Exercise requirements: Within the records below is a range that opens at the line with "ATOM 108 C C" and closes at the line with "ATOM 115 N N". Return that range word for word, both ends included, and only that range.

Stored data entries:
[Start of section]

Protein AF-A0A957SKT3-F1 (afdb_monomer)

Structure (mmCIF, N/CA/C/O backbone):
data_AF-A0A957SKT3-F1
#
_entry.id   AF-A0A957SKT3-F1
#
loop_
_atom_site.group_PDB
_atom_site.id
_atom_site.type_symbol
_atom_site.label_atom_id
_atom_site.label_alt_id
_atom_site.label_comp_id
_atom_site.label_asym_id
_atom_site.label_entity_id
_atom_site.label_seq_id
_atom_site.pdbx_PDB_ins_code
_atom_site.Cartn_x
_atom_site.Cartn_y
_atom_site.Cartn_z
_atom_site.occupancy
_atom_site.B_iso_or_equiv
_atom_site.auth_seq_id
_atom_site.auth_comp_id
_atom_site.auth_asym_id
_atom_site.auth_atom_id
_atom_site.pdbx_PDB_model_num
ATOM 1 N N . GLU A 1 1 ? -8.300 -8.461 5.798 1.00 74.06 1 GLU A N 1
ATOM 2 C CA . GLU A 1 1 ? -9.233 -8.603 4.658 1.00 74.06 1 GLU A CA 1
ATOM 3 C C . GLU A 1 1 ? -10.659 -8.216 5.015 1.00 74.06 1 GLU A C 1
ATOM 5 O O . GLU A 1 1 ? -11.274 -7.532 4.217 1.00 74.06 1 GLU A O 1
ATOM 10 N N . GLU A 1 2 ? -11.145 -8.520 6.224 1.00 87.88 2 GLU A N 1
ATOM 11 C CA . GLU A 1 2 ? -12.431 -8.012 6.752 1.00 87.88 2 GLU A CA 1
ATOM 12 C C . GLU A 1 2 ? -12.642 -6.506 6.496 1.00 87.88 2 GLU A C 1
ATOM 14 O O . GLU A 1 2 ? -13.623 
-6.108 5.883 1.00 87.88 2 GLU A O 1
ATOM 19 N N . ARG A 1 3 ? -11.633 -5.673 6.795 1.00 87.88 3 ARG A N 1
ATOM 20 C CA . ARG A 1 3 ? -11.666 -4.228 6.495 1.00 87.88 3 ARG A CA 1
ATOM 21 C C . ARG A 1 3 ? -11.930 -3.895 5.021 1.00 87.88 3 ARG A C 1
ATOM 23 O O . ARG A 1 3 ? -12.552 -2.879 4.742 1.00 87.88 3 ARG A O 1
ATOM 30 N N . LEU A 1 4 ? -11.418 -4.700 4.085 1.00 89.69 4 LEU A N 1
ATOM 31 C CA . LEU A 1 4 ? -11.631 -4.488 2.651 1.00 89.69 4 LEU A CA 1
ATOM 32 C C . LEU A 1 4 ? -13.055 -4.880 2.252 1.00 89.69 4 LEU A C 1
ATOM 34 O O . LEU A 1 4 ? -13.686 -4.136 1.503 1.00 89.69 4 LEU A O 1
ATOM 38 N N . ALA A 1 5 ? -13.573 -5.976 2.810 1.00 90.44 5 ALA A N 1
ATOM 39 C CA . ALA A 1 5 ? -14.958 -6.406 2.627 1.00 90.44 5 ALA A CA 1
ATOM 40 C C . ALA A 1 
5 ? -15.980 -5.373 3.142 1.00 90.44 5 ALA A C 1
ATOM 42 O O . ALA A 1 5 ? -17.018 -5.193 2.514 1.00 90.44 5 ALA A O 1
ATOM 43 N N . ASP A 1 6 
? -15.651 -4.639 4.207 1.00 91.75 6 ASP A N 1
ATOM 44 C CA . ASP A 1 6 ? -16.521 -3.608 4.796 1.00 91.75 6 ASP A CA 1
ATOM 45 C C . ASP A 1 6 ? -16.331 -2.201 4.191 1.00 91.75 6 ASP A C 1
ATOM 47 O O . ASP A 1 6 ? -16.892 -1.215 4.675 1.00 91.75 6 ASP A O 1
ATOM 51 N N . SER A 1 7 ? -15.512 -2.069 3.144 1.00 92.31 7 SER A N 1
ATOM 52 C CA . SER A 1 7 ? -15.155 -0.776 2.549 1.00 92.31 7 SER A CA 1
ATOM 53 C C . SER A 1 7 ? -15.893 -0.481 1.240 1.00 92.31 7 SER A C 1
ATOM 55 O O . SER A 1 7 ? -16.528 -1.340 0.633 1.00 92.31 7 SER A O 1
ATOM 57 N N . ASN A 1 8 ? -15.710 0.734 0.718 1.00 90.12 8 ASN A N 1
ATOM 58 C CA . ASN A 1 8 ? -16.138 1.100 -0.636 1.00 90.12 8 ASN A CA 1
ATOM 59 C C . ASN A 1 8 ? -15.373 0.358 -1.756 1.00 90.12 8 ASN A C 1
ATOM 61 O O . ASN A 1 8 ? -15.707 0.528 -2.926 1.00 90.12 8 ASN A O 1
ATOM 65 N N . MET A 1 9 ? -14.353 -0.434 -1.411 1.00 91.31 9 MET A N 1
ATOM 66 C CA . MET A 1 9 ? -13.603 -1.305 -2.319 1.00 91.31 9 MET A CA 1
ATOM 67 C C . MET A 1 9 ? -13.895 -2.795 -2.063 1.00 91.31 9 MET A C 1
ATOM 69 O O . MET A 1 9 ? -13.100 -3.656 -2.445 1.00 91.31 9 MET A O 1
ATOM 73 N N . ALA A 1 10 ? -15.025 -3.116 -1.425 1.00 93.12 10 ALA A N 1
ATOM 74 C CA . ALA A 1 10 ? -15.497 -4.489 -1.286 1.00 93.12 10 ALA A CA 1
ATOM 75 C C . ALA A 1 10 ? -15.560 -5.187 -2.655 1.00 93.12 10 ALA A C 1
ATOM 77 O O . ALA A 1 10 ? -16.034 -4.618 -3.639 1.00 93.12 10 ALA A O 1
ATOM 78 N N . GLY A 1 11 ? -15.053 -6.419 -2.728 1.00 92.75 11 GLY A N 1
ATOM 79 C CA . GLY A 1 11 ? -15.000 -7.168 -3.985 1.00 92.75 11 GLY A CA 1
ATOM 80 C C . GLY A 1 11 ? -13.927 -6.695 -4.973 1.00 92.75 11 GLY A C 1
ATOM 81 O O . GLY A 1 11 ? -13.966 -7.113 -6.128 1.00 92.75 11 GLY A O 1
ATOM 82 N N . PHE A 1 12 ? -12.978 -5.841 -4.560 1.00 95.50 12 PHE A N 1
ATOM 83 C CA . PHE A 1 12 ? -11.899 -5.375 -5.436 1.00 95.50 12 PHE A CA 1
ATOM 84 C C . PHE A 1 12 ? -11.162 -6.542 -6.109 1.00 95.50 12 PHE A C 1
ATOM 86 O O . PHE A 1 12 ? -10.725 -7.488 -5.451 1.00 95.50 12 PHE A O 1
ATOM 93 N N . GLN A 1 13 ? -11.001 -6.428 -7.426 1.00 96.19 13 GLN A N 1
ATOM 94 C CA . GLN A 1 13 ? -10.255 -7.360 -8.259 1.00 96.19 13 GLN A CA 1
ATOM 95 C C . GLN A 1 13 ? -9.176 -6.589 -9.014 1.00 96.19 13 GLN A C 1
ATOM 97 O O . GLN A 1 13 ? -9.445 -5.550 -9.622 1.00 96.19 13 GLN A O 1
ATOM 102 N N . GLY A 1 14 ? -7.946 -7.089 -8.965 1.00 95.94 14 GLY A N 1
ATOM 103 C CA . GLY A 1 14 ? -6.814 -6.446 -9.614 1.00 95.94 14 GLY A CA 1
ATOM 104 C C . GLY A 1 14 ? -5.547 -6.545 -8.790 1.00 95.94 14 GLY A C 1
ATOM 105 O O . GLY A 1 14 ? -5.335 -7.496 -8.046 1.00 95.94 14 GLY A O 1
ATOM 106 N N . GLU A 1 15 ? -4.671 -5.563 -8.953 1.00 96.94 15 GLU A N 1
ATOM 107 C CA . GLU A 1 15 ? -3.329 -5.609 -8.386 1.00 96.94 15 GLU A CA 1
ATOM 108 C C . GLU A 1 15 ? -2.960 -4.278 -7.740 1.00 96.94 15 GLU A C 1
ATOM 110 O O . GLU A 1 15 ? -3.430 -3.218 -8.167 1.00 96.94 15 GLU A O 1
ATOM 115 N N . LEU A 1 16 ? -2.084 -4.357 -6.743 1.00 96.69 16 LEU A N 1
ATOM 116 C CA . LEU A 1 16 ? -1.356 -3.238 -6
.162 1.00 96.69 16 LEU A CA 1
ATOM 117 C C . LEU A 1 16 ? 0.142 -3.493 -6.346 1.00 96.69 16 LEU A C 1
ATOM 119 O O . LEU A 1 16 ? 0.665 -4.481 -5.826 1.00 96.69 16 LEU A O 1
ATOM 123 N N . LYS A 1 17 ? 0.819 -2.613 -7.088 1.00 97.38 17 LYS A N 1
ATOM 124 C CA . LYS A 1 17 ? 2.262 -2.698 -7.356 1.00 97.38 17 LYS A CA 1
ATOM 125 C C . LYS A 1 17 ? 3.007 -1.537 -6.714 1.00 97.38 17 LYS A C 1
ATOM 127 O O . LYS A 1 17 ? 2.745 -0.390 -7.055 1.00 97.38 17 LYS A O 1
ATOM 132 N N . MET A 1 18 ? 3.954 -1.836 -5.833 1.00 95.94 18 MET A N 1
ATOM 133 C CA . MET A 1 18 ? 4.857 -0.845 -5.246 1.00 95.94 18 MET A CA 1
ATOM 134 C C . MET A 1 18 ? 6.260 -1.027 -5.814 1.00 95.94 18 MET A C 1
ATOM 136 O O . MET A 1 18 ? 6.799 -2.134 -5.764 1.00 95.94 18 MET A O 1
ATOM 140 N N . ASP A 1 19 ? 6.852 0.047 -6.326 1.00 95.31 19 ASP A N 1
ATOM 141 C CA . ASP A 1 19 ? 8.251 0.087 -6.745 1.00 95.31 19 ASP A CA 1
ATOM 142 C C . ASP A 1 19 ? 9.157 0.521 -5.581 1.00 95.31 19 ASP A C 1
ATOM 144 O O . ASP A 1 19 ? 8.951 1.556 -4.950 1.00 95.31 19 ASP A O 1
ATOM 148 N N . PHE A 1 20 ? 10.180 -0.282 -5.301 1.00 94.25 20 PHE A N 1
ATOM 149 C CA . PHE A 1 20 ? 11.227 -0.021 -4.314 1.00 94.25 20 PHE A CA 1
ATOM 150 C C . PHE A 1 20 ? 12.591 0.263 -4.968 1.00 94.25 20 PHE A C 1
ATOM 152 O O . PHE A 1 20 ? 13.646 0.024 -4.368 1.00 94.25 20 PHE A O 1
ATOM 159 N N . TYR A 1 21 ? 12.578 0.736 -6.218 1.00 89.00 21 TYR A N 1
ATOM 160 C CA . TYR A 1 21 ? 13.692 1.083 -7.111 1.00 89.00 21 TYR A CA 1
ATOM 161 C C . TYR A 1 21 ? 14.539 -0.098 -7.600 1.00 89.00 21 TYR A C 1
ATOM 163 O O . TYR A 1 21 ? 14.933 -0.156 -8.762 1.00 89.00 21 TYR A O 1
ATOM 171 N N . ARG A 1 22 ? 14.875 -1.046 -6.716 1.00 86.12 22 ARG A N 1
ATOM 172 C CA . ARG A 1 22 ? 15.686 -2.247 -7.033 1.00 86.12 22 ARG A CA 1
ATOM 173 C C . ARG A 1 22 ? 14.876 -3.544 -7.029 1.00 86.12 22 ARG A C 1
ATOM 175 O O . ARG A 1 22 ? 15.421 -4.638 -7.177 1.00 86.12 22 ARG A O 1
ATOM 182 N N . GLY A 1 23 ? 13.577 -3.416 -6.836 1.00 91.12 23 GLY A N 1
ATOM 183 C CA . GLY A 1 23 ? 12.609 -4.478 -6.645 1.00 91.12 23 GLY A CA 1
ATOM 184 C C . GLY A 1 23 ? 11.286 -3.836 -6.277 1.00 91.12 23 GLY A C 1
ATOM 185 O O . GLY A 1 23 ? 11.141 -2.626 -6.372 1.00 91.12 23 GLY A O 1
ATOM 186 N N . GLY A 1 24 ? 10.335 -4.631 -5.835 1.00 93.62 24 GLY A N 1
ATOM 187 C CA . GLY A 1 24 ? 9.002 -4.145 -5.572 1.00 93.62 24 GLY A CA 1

[End of section]

Task response:
ATOM 108 C C . GLU A 1 15 ? -2.960 -4.278 -7.740 1.00 96.94 15 GLU A C 1
ATOM 110 O O . GLU A 1 15 ? -3.430 -3.218 -8.167 1.00 96.94 15 GLU A O 1
ATOM 115 N N . LEU A 1 16 ? -2.084 -4.357 -6.743 1.00 96.69 16 LEU A N 1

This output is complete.